Dictionary of National Biography, 1912 supplement/Blackwell, Elizabeth

1495605Dictionary of National Biography, 1912 supplement, Volume 1 — Blackwell, Elizabeth1912Charlotte Fell Smith

BLACKWELL, ELIZABETH (1821–1910), the first woman doctor of medicine, born at Counterslip, Bristol, on 3 Feb. 1821, was third daughter of Samuel Blackwell, a Bristol sugar refiner. The father, a well-to-do Independent, emigrated with seven children in August 1832 to New York. Here Elizabeth and her sisters continued their education and became intimate with William Lloyd Garrison and other anti-slavery friends. When Elizabeth was seventeen they removed to Cincinnati, where her father died suddenly, leaving his family of nine unprovided for. In order to support their mother and younger brothers, Elizabeth and her two sisters started a day and boarding school. They joined the Church of England, and became enthusiastic politicians and keen supporters of the movement for a wider education of women. They were intimate with Dr. Charming and studied the writings of Emerson, Fourier, and Carlyle. In 1842 the school was relinquished. Elizabeth became head of a girls' school in Western Kentucky, which she left after a term owing to her dislike of slavery. Resolving to become a doctor in spite of the discouragement of friends, she studied medicine privately while continuing to teach in North Carolina and in Charleston. After three years she vainly applied for admission to medical schools at Philadelphia and in New York. In October 1847 she formally applied for entry to the medical class at a small university town, Geneva, in Western New York State.
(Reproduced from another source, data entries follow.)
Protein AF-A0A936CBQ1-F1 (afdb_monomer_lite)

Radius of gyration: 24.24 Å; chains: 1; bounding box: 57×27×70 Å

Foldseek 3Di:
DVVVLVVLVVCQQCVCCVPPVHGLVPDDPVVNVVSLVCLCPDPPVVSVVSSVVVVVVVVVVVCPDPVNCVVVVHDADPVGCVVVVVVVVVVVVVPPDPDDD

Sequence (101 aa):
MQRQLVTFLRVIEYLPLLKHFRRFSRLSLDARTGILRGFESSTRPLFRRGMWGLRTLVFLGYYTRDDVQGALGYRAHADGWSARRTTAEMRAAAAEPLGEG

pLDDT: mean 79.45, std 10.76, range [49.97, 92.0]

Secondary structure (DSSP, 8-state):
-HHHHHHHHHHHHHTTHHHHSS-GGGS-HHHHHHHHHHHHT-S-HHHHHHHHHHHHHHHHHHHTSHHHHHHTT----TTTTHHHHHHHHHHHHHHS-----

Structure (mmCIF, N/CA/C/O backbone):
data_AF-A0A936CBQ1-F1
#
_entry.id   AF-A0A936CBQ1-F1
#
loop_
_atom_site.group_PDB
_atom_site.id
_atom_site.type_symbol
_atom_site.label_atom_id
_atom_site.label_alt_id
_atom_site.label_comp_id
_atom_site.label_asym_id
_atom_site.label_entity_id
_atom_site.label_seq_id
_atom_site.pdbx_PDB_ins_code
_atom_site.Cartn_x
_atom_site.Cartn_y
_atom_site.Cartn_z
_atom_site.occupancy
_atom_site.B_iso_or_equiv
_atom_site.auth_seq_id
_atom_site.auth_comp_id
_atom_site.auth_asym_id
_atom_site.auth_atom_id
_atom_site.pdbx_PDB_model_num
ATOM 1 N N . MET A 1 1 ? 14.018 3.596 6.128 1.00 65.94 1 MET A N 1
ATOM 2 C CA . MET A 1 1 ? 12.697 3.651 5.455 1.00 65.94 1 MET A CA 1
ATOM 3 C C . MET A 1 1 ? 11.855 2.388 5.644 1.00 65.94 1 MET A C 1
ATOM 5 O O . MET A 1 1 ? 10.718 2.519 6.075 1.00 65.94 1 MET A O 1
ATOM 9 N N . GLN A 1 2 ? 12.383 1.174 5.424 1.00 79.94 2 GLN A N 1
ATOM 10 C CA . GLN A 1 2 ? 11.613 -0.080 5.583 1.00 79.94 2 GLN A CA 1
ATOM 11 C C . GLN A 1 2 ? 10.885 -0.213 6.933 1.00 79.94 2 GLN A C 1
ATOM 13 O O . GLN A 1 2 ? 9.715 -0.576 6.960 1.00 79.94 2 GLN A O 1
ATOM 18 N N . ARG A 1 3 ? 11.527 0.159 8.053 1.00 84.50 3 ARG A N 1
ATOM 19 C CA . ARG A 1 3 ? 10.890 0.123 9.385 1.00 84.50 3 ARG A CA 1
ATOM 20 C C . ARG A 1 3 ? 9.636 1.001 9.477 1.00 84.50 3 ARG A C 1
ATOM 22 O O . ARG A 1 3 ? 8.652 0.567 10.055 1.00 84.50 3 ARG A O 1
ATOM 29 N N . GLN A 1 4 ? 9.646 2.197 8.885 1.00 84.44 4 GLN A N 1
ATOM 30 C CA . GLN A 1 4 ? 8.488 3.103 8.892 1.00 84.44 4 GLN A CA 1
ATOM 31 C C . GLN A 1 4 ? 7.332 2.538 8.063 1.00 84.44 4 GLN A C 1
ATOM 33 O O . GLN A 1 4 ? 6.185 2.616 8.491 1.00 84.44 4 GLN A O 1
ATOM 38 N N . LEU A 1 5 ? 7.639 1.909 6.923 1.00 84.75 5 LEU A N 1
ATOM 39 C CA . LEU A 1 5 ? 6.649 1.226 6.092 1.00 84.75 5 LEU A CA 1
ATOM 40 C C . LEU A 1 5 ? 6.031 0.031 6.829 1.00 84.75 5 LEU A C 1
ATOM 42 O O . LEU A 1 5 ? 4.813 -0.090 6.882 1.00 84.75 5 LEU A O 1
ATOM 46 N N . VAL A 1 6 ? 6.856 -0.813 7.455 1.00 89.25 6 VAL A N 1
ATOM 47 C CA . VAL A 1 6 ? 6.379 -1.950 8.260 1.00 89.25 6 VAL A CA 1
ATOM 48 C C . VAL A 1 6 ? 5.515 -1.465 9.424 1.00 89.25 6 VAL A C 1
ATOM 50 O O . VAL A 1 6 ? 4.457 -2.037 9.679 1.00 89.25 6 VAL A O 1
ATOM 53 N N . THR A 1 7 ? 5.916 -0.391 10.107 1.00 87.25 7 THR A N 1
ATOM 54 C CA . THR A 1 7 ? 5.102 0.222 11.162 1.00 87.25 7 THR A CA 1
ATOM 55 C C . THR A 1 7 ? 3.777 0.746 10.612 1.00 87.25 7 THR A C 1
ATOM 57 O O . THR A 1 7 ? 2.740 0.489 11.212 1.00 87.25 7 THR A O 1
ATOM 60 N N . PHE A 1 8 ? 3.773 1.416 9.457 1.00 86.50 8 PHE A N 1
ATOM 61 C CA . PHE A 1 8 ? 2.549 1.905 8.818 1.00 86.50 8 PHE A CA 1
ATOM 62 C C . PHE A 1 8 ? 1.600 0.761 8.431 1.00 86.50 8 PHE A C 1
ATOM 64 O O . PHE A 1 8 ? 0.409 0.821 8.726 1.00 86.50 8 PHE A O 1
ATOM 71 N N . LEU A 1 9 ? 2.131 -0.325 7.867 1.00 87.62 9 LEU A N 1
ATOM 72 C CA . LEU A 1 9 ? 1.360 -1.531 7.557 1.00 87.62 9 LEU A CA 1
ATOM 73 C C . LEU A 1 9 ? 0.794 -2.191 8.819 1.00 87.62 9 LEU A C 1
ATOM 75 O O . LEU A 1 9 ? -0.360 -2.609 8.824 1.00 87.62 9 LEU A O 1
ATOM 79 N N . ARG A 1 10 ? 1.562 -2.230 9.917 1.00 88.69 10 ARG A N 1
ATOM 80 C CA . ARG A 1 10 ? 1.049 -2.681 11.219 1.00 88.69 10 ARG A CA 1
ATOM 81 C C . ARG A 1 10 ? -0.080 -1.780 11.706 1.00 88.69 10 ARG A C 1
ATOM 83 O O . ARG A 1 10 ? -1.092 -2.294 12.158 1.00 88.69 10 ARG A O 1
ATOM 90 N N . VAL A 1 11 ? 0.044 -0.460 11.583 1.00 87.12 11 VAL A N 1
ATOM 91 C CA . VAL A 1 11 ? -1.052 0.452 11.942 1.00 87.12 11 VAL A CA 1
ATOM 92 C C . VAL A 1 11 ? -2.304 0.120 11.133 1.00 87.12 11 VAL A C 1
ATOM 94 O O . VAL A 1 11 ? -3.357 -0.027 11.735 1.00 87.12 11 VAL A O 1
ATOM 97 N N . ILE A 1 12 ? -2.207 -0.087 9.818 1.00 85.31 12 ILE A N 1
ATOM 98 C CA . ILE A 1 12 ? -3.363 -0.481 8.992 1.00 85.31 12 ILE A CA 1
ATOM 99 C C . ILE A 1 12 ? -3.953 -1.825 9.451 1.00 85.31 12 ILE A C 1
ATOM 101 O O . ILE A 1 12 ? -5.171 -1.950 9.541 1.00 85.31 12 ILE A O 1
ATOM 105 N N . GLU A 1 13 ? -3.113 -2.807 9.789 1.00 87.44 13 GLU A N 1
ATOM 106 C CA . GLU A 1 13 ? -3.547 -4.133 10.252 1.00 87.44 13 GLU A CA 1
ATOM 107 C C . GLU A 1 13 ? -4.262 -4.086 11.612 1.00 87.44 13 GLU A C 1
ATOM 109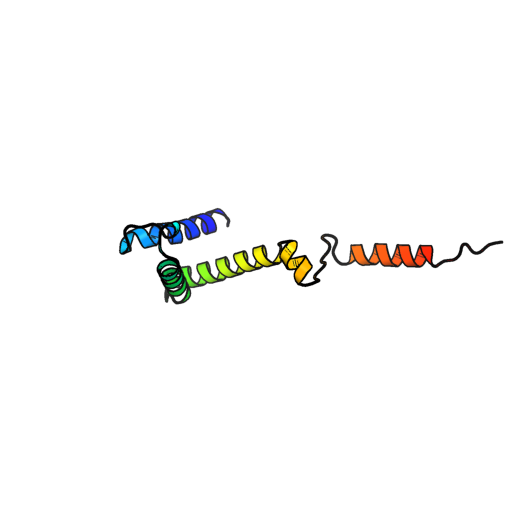 O O . GLU A 1 13 ? -5.265 -4.782 11.812 1.00 87.44 13 GLU A O 1
ATOM 114 N N . TYR A 1 14 ? -3.757 -3.265 12.541 1.00 87.81 14 TYR A N 1
ATOM 115 C CA . TYR A 1 14 ? -4.223 -3.214 13.927 1.00 87.81 14 TYR A CA 1
ATOM 116 C C . TYR A 1 14 ? -5.265 -2.120 14.211 1.00 87.81 14 TYR A C 1
ATOM 118 O O . TYR A 1 14 ? -6.060 -2.297 15.128 1.00 87.81 14 TYR A O 1
ATOM 126 N N . LEU A 1 15 ? -5.340 -1.026 13.442 1.00 81.94 15 LEU A N 1
ATOM 127 C CA . LEU A 1 15 ? -6.334 0.040 13.665 1.00 81.94 15 LEU A CA 1
ATOM 128 C C . LEU A 1 15 ? -7.787 -0.478 13.712 1.00 81.94 15 LEU A C 1
ATOM 130 O O . LEU A 1 15 ? -8.547 -0.028 14.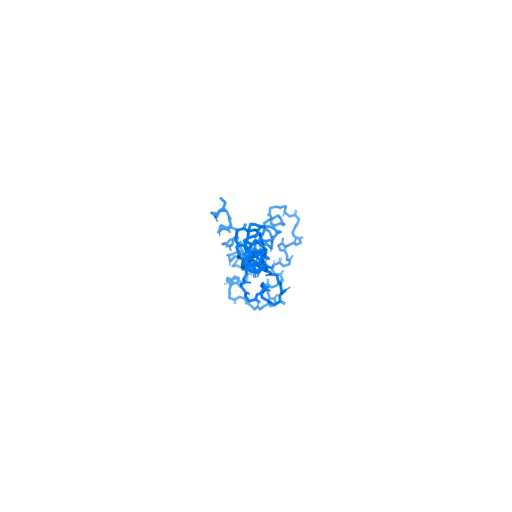573 1.00 81.94 15 LEU A O 1
ATOM 134 N N . PRO A 1 16 ? -8.202 -1.437 12.857 1.00 81.19 16 PRO A N 1
ATOM 135 C CA . PRO A 1 16 ? -9.575 -1.929 12.860 1.00 81.19 16 PRO A CA 1
ATOM 136 C C . PRO A 1 16 ? -9.937 -2.733 14.109 1.00 81.19 16 PRO A C 1
ATOM 138 O O . PRO A 1 16 ? -11.123 -2.867 14.397 1.00 81.19 16 PRO A O 1
ATOM 141 N N . LEU A 1 17 ? -8.963 -3.197 14.906 1.00 83.00 17 LEU A N 1
ATOM 142 C CA . LEU A 1 17 ? -9.256 -3.831 16.196 1.00 83.00 17 LEU A CA 1
ATOM 143 C C . LEU A 1 17 ? -9.955 -2.868 17.158 1.00 83.00 17 LEU A C 1
ATOM 145 O O . LEU A 1 17 ? -10.810 -3.313 17.914 1.00 83.00 17 LEU A O 1
ATOM 149 N N . LEU A 1 18 ? -9.657 -1.567 17.088 1.00 78.50 18 LEU A N 1
ATOM 150 C CA . LEU A 1 18 ? -10.255 -0.559 17.971 1.00 78.50 18 LEU A CA 1
ATOM 151 C C . LEU A 1 18 ? -11.742 -0.304 17.685 1.00 78.50 18 LEU A C 1
ATOM 153 O O . LEU A 1 18 ? -12.454 0.161 18.567 1.00 78.50 18 LEU A O 1
ATOM 157 N N . LYS A 1 19 ? -12.212 -0.574 16.459 1.00 75.88 19 LYS A N 1
ATOM 158 C CA . LYS A 1 19 ? -13.610 -0.332 16.050 1.00 75.88 19 LYS A CA 1
ATOM 159 C C . LYS A 1 19 ? -14.407 -1.604 15.774 1.00 75.88 19 LYS A C 1
ATOM 161 O O . LYS A 1 19 ? -15.601 -1.638 16.035 1.00 75.88 19 LYS A O 1
ATOM 166 N N . HIS A 1 20 ? -13.766 -2.634 15.228 1.00 74.69 20 HIS A N 1
ATOM 167 C CA . HIS A 1 20 ? -14.417 -3.852 14.739 1.00 74.69 20 HIS A CA 1
ATOM 168 C C . HIS A 1 20 ? -14.006 -5.111 15.512 1.00 74.69 20 HIS A C 1
ATOM 170 O O . HIS A 1 20 ? -14.447 -6.200 15.148 1.00 74.69 20 HIS A O 1
ATOM 176 N N . PHE A 1 21 ? -13.125 -4.998 16.521 1.00 80.25 21 PHE A N 1
ATOM 177 C CA . PHE A 1 21 ? -12.550 -6.130 17.271 1.00 80.25 21 PHE A CA 1
ATOM 178 C C . PHE A 1 21 ? -11.908 -7.215 16.384 1.00 80.25 21 PHE A C 1
ATOM 180 O O . PHE A 1 21 ? -11.650 -8.339 16.813 1.00 80.25 21 PHE A O 1
ATOM 187 N N . ARG A 1 22 ? -11.613 -6.884 15.124 1.00 82.75 22 ARG A N 1
ATOM 188 C CA . ARG A 1 22 ? -11.024 -7.773 14.123 1.00 82.75 22 ARG A CA 1
ATOM 189 C C . ARG A 1 22 ? -9.886 -7.046 13.425 1.00 82.75 22 ARG A C 1
ATOM 191 O O . ARG A 1 22 ? -9.957 -5.842 13.199 1.00 82.75 22 ARG A O 1
ATOM 198 N N . ARG A 1 23 ? -8.834 -7.789 13.081 1.00 84.31 23 ARG A N 1
ATOM 199 C CA . ARG A 1 23 ? -7.720 -7.277 12.269 1.00 84.31 23 ARG A CA 1
ATOM 200 C C . ARG A 1 23 ? -8.179 -7.001 10.844 1.00 84.31 23 ARG A C 1
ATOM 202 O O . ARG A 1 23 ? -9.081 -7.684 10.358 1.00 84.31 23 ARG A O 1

The entire class, on the invitation of the faculty, unanimously resolved that 'every branch of scientific education should be open to all.' Outside her class she was regarded as 'either mad or bad.' She refused to assent, save by the wish of the class, to the professor's request to absent herself from a particular dissection or demonstration. No further obstacle was offered to her pursuit of the medical course. She graduated M.D. (as 'Domina' at Geneva, N.Y.) in January 1849, the first woman to be admitted to the degree (cf. gratulatory verses to 'Doctrix Blackwell,' 'An M.D. in a Gown,' in Punch (1849), xvi. 226).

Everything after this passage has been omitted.